#### What the exercise asks
Output only the lines below that start at the line containing "ATOM 34 N N" and end at the line containing "ATOM 73 C C", with both ends kept.

#### Provided records

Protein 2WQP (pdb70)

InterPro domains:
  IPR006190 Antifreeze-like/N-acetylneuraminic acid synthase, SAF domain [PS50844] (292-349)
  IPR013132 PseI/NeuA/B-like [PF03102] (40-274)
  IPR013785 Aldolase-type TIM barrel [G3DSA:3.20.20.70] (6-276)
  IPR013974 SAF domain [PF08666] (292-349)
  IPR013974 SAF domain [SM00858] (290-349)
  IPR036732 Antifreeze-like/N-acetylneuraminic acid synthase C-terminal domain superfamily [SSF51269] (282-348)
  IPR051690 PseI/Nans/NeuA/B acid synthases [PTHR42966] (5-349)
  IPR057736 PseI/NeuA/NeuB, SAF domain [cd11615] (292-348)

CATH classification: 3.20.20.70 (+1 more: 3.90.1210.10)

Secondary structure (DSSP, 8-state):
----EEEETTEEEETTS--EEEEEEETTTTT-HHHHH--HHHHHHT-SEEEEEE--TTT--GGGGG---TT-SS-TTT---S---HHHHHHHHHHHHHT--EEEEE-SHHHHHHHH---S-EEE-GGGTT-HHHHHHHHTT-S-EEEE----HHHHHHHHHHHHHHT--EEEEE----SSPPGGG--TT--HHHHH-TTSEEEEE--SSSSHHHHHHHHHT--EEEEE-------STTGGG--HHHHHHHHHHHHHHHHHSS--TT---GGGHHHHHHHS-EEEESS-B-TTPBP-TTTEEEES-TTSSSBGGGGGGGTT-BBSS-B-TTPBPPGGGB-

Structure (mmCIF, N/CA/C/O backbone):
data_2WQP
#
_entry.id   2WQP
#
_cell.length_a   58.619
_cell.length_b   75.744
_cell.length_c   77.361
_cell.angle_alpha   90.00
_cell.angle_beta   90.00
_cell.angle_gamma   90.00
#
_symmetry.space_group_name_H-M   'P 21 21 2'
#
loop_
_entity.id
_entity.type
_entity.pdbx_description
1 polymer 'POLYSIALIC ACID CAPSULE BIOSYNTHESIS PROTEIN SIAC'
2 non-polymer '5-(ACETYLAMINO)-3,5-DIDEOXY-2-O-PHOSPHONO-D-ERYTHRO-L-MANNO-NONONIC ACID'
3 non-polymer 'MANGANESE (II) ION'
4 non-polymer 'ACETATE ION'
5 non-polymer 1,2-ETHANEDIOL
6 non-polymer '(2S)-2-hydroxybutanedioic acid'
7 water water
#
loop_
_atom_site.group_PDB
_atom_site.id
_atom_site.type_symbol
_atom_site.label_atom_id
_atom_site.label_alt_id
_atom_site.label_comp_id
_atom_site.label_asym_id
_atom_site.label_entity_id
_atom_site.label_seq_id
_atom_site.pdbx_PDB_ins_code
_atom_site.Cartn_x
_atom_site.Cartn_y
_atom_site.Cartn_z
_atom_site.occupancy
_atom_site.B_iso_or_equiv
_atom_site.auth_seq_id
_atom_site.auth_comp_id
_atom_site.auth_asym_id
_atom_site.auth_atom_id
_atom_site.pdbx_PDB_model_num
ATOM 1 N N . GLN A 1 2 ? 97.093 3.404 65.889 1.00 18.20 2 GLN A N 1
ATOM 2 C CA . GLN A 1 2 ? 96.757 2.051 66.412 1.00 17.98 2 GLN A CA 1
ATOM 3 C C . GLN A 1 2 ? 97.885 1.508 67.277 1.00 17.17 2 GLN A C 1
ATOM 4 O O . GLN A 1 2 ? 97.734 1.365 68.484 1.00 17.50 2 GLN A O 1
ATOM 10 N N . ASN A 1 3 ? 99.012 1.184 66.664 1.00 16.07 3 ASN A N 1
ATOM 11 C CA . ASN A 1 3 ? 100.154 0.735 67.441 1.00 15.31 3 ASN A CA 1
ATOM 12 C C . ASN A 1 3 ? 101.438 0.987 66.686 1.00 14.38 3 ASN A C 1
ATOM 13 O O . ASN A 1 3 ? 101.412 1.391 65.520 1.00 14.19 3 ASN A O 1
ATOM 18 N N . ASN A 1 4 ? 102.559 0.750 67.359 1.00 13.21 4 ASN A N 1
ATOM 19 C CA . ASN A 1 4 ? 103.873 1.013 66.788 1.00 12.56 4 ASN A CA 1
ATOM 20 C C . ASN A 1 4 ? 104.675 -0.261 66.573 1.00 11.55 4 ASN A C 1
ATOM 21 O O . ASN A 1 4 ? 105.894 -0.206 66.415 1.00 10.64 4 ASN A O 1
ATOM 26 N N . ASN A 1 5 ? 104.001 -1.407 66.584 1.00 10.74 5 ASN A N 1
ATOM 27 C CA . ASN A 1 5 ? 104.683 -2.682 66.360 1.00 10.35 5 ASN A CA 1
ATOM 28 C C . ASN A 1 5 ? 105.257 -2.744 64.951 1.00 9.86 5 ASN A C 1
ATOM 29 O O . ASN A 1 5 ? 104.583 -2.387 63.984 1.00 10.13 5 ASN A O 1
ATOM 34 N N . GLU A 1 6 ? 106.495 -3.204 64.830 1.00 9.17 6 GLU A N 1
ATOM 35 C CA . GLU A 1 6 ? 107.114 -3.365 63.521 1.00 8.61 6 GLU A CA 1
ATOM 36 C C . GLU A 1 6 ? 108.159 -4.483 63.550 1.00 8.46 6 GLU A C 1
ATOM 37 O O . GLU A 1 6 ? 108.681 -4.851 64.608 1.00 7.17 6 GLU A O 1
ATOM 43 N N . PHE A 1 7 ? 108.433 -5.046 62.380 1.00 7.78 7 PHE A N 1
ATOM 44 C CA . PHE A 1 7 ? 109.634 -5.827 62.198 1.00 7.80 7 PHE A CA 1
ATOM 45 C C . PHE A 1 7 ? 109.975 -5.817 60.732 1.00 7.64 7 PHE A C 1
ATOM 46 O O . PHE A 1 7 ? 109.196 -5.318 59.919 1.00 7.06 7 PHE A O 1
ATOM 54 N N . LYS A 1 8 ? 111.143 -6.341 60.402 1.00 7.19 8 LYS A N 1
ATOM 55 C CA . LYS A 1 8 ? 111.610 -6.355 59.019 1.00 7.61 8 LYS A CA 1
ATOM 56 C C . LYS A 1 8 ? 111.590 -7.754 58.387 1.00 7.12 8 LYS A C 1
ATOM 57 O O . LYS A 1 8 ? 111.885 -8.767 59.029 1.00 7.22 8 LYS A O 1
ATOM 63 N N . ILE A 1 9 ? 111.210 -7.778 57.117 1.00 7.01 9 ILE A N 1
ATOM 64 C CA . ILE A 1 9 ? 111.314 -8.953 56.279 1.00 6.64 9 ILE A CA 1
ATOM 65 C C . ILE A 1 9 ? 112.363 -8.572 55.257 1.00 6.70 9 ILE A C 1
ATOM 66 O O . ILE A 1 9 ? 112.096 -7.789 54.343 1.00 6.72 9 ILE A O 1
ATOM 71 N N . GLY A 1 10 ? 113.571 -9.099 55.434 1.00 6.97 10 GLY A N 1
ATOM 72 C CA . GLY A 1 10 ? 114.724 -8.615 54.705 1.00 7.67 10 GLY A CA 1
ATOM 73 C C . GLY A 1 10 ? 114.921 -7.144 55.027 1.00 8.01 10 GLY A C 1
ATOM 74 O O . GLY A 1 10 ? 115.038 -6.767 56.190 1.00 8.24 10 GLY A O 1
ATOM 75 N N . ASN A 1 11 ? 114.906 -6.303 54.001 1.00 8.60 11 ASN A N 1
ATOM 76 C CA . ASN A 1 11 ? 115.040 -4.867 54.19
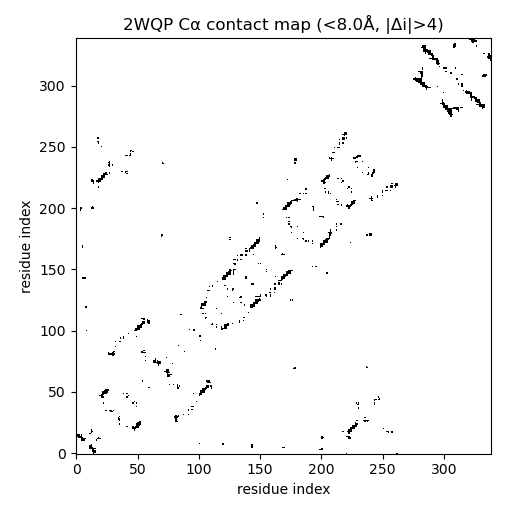8 1.00 8.94 11 ASN A CA 1
ATOM 77 C C . ASN A 1 11 ? 113.695 -4.121 54.253 1.00 8.79 11 ASN A C 1
ATOM 78 O O . ASN A 1 11 ? 113.674 -2.889 54.287 1.00 9.07 11 ASN A O 1
ATOM 83 N N . ARG A 1 12 ? 112.586 -4.860 54.260 1.00 8.93 12 ARG A N 1
ATOM 84 C CA . ARG A 1 12 ? 111.247 -4.259 54.220 1.00 8.69 12 ARG A CA 1
ATOM 85 C C . ARG A 1 12 ? 110.605 -4.249 55.609 1.00 8.76 12 ARG A C 1
ATOM 86 O O . ARG A 1 12 ? 110.368 -5.298 56.202 1.00 8.83 12 ARG A O 1
ATOM 94 N N . SER A 1 13 ? 110.351 -3.054 56.121 1.00 8.86 13 SER A N 1
ATOM 95 C CA . SER A 1 13 ? 109.656 -2.877 57.398 1.00 8.83 13 SER A CA 1
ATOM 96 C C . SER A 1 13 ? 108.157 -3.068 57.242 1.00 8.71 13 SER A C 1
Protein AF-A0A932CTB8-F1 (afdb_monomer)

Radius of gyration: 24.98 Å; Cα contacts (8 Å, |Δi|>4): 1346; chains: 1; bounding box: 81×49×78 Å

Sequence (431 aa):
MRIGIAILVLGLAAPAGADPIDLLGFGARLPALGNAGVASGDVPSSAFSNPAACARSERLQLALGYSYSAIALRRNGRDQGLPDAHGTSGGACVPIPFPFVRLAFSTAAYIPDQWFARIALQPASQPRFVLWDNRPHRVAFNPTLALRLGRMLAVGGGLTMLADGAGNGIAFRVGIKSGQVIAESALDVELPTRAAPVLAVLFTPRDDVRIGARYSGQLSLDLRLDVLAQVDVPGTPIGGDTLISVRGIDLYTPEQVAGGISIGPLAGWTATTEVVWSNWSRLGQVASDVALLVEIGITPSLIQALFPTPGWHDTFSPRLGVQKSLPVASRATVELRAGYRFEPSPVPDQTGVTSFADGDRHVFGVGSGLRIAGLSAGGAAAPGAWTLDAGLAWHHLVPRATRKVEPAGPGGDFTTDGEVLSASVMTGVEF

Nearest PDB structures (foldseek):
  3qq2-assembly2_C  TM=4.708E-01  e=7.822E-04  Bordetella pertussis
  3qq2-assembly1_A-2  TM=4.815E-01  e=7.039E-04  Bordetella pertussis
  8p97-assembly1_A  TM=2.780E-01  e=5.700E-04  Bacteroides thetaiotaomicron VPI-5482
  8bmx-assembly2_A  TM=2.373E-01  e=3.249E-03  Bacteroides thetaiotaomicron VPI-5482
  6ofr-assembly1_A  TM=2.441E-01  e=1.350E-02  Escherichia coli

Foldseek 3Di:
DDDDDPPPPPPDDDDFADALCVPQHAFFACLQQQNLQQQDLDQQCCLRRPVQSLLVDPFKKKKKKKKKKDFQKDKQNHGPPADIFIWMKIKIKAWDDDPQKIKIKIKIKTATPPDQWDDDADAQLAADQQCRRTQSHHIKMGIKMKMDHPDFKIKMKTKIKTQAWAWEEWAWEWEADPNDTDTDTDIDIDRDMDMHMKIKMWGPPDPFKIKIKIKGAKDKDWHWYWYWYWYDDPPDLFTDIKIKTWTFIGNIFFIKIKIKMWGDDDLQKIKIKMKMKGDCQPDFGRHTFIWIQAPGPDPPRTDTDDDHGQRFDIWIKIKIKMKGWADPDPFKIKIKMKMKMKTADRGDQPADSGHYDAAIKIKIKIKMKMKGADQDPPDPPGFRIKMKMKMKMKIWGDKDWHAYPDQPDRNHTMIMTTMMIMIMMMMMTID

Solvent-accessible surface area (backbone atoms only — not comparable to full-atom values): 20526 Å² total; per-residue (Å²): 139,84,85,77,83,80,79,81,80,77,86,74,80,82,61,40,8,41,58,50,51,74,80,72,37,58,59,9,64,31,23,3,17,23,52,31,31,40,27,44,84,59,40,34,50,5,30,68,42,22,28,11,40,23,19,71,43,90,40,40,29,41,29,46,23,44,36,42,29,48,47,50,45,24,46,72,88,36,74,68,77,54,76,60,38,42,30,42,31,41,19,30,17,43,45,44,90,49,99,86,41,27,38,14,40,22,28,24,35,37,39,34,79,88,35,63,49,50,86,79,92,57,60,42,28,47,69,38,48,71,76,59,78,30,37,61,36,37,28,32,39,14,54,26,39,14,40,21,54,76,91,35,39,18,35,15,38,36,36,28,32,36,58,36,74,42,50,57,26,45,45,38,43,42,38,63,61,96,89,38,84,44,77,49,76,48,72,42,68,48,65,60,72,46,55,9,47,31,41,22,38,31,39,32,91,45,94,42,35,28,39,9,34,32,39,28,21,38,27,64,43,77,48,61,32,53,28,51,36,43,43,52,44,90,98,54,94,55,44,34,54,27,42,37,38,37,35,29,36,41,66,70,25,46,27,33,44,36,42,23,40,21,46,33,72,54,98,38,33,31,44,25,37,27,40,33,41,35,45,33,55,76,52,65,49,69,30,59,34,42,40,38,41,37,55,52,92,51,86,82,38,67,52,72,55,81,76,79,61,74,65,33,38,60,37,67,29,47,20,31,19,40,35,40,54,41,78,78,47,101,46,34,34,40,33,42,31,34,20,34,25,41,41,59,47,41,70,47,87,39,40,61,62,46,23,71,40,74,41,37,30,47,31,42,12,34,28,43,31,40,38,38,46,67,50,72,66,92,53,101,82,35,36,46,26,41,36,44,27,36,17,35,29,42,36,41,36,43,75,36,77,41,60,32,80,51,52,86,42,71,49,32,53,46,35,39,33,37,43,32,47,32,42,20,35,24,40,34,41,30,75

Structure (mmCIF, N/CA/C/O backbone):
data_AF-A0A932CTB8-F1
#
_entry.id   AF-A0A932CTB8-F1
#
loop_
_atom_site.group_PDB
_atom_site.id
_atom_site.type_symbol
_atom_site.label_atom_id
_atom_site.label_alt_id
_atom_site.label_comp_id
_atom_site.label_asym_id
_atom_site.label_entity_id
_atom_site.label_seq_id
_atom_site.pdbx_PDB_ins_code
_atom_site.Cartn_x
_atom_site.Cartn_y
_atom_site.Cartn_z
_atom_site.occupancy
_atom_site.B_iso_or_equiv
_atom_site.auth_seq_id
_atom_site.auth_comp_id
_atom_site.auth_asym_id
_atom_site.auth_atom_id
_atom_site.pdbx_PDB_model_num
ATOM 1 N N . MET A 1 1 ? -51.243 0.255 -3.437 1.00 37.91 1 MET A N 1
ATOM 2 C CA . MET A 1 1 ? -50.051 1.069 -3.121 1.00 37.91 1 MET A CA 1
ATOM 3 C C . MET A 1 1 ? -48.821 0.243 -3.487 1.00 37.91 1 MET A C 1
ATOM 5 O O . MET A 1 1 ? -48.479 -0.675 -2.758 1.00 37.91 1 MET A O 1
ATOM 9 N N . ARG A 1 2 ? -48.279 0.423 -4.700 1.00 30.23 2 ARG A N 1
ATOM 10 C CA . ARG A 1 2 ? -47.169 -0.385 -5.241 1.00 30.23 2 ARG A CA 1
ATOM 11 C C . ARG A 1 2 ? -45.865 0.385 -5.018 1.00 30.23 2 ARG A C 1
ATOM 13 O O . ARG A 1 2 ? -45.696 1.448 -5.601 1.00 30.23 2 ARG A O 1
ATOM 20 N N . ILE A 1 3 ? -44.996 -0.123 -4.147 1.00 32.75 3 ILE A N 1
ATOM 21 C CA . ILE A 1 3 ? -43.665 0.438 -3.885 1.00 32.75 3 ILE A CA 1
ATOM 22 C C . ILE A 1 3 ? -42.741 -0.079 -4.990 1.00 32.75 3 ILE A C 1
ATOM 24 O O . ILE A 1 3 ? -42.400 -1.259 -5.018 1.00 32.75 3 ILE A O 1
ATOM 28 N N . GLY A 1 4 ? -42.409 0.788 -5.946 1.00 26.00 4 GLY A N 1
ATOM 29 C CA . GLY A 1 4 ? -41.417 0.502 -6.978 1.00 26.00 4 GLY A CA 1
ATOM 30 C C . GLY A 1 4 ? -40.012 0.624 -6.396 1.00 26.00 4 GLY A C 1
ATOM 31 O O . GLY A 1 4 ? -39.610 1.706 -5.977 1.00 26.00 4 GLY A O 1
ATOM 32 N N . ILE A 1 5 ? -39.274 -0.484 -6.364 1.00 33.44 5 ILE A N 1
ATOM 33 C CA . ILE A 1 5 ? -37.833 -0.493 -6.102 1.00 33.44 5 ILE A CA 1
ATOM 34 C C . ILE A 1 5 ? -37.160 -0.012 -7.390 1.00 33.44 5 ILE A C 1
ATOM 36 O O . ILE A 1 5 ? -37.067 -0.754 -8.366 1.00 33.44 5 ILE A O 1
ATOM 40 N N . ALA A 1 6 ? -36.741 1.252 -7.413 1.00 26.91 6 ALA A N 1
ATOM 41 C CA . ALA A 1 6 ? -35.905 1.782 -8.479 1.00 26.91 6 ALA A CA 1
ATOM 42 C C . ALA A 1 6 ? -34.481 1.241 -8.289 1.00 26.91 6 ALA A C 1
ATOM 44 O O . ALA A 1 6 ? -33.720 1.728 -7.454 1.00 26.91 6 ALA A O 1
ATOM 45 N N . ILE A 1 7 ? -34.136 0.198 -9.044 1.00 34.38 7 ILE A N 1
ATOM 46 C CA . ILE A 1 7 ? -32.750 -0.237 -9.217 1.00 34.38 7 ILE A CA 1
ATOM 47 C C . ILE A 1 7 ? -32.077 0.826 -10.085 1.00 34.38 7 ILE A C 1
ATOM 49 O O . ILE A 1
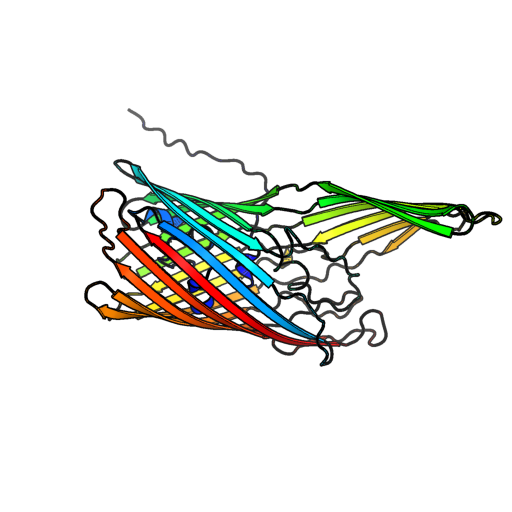 7 ? -32.323 0.913 -11.288 1.00 34.38 7 ILE A O 1
ATOM 53 N N . LEU A 1 8 ? -31.265 1.671 -9.454 1.00 27.33 8 LEU A N 1
ATOM 54 C CA . LEU A 1 8 ? -30.414 2.630 -10.141 1.00 27.33 8 LEU A CA 1
ATOM 55 C C . LEU A 1 8 ? -29.273 1.848 -10.809 1.00 27.33 8 LEU A C 1
ATOM 57 O O . LEU A 1 8 ? -28.253 1.553 -10.188 1.00 27.33 8 LEU A O 1
ATOM 61 N N . VAL A 1 9 ? -29.469 1.460 -12.068 1.00 31.61 9 VAL A N 1
ATOM 62 C CA . VAL A 1 9 ? -28.397 0.933 -12.917 1.00 31.61 9 VAL A CA 1
ATOM 63 C C . VAL A 1 9 ? -27.514 2.117 -13.310 1.00 31.61 9 VAL A C 1
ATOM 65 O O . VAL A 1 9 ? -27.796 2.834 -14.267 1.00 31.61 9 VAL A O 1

#### Output of the task
ATOM 34 N N . GLU A 1 6 ? 106.495 -3.204 64.830 1.00 9.17 6 GLU A N 1
ATOM 35 C CA . GLU A 1 6 ? 107.114 -3.365 63.521 1.00 8.61 6 GLU A CA 1
ATOM 36 C C . GLU A 1 6 ? 108.159 -4.483 63.550 1.00 8.46 6 GLU A C 1
ATOM 37 O O . GLU A 1 6 ? 108.681 -4.851 64.608 1.00 7.17 6 GLU A O 1
ATOM 43 N N . PHE A 1 7 ? 108.433 -5.046 62.380 1.00 7.78 7 PHE A N 1
ATOM 44 C CA . PHE A 1 7 ? 109.634 -5.827 62.198 1.00 7.80 7 PHE A CA 1
ATOM 45 C C . PHE A 1 7 ? 109.975 -5.817 60.732 1.00 7.64 7 PHE A C 1
ATOM 46 O O . PHE A 1 7 ? 109.196 -5.318 59.919 1.00 7.06 7 PHE A O 1
ATOM 54 N N . LYS A 1 8 ? 111.143 -6.341 60.402 1.00 7.19 8 LYS A N 1
ATOM 55 C CA . LYS A 1 8 ? 111.610 -6.355 59.019 1.00 7.61 8 LYS A CA 1
ATOM 56 C C . LYS A 1 8 ? 111.590 -7.754 58.387 1.00 7.12 8 LYS A C 1
ATOM 57 O O . LYS A 1 8 ? 111.885 -8.767 59.029 1.00 7.22 8 LYS A O 1
ATOM 63 N N . ILE A 1 9 ? 111.210 -7.778 57.117 1.00 7.01 9 ILE A N 1
ATOM 64 C CA . ILE A 1 9 ? 111.314 -8.953 56.279 1.00 6.64 9 ILE A CA 1
ATOM 65 C C . ILE A 1 9 ? 112.363 -8.572 55.257 1.00 6.70 9 ILE A C 1
ATOM 66 O O . ILE A 1 9 ? 112.096 -7.789 54.343 1.00 6.72 9 ILE A O 1
ATOM 71 N N . GLY A 1 10 ? 113.571 -9.099 55.434 1.00 6.97 10 GLY A N 1
ATOM 72 C CA . GLY A 1 10 ? 114.724 -8.615 54.705 1.00 7.67 10 GLY A CA 1
ATOM 73 C C . GLY A 1 10 ? 114.921 -7.144 55.027 1.00 8.01 10 GLY A C 1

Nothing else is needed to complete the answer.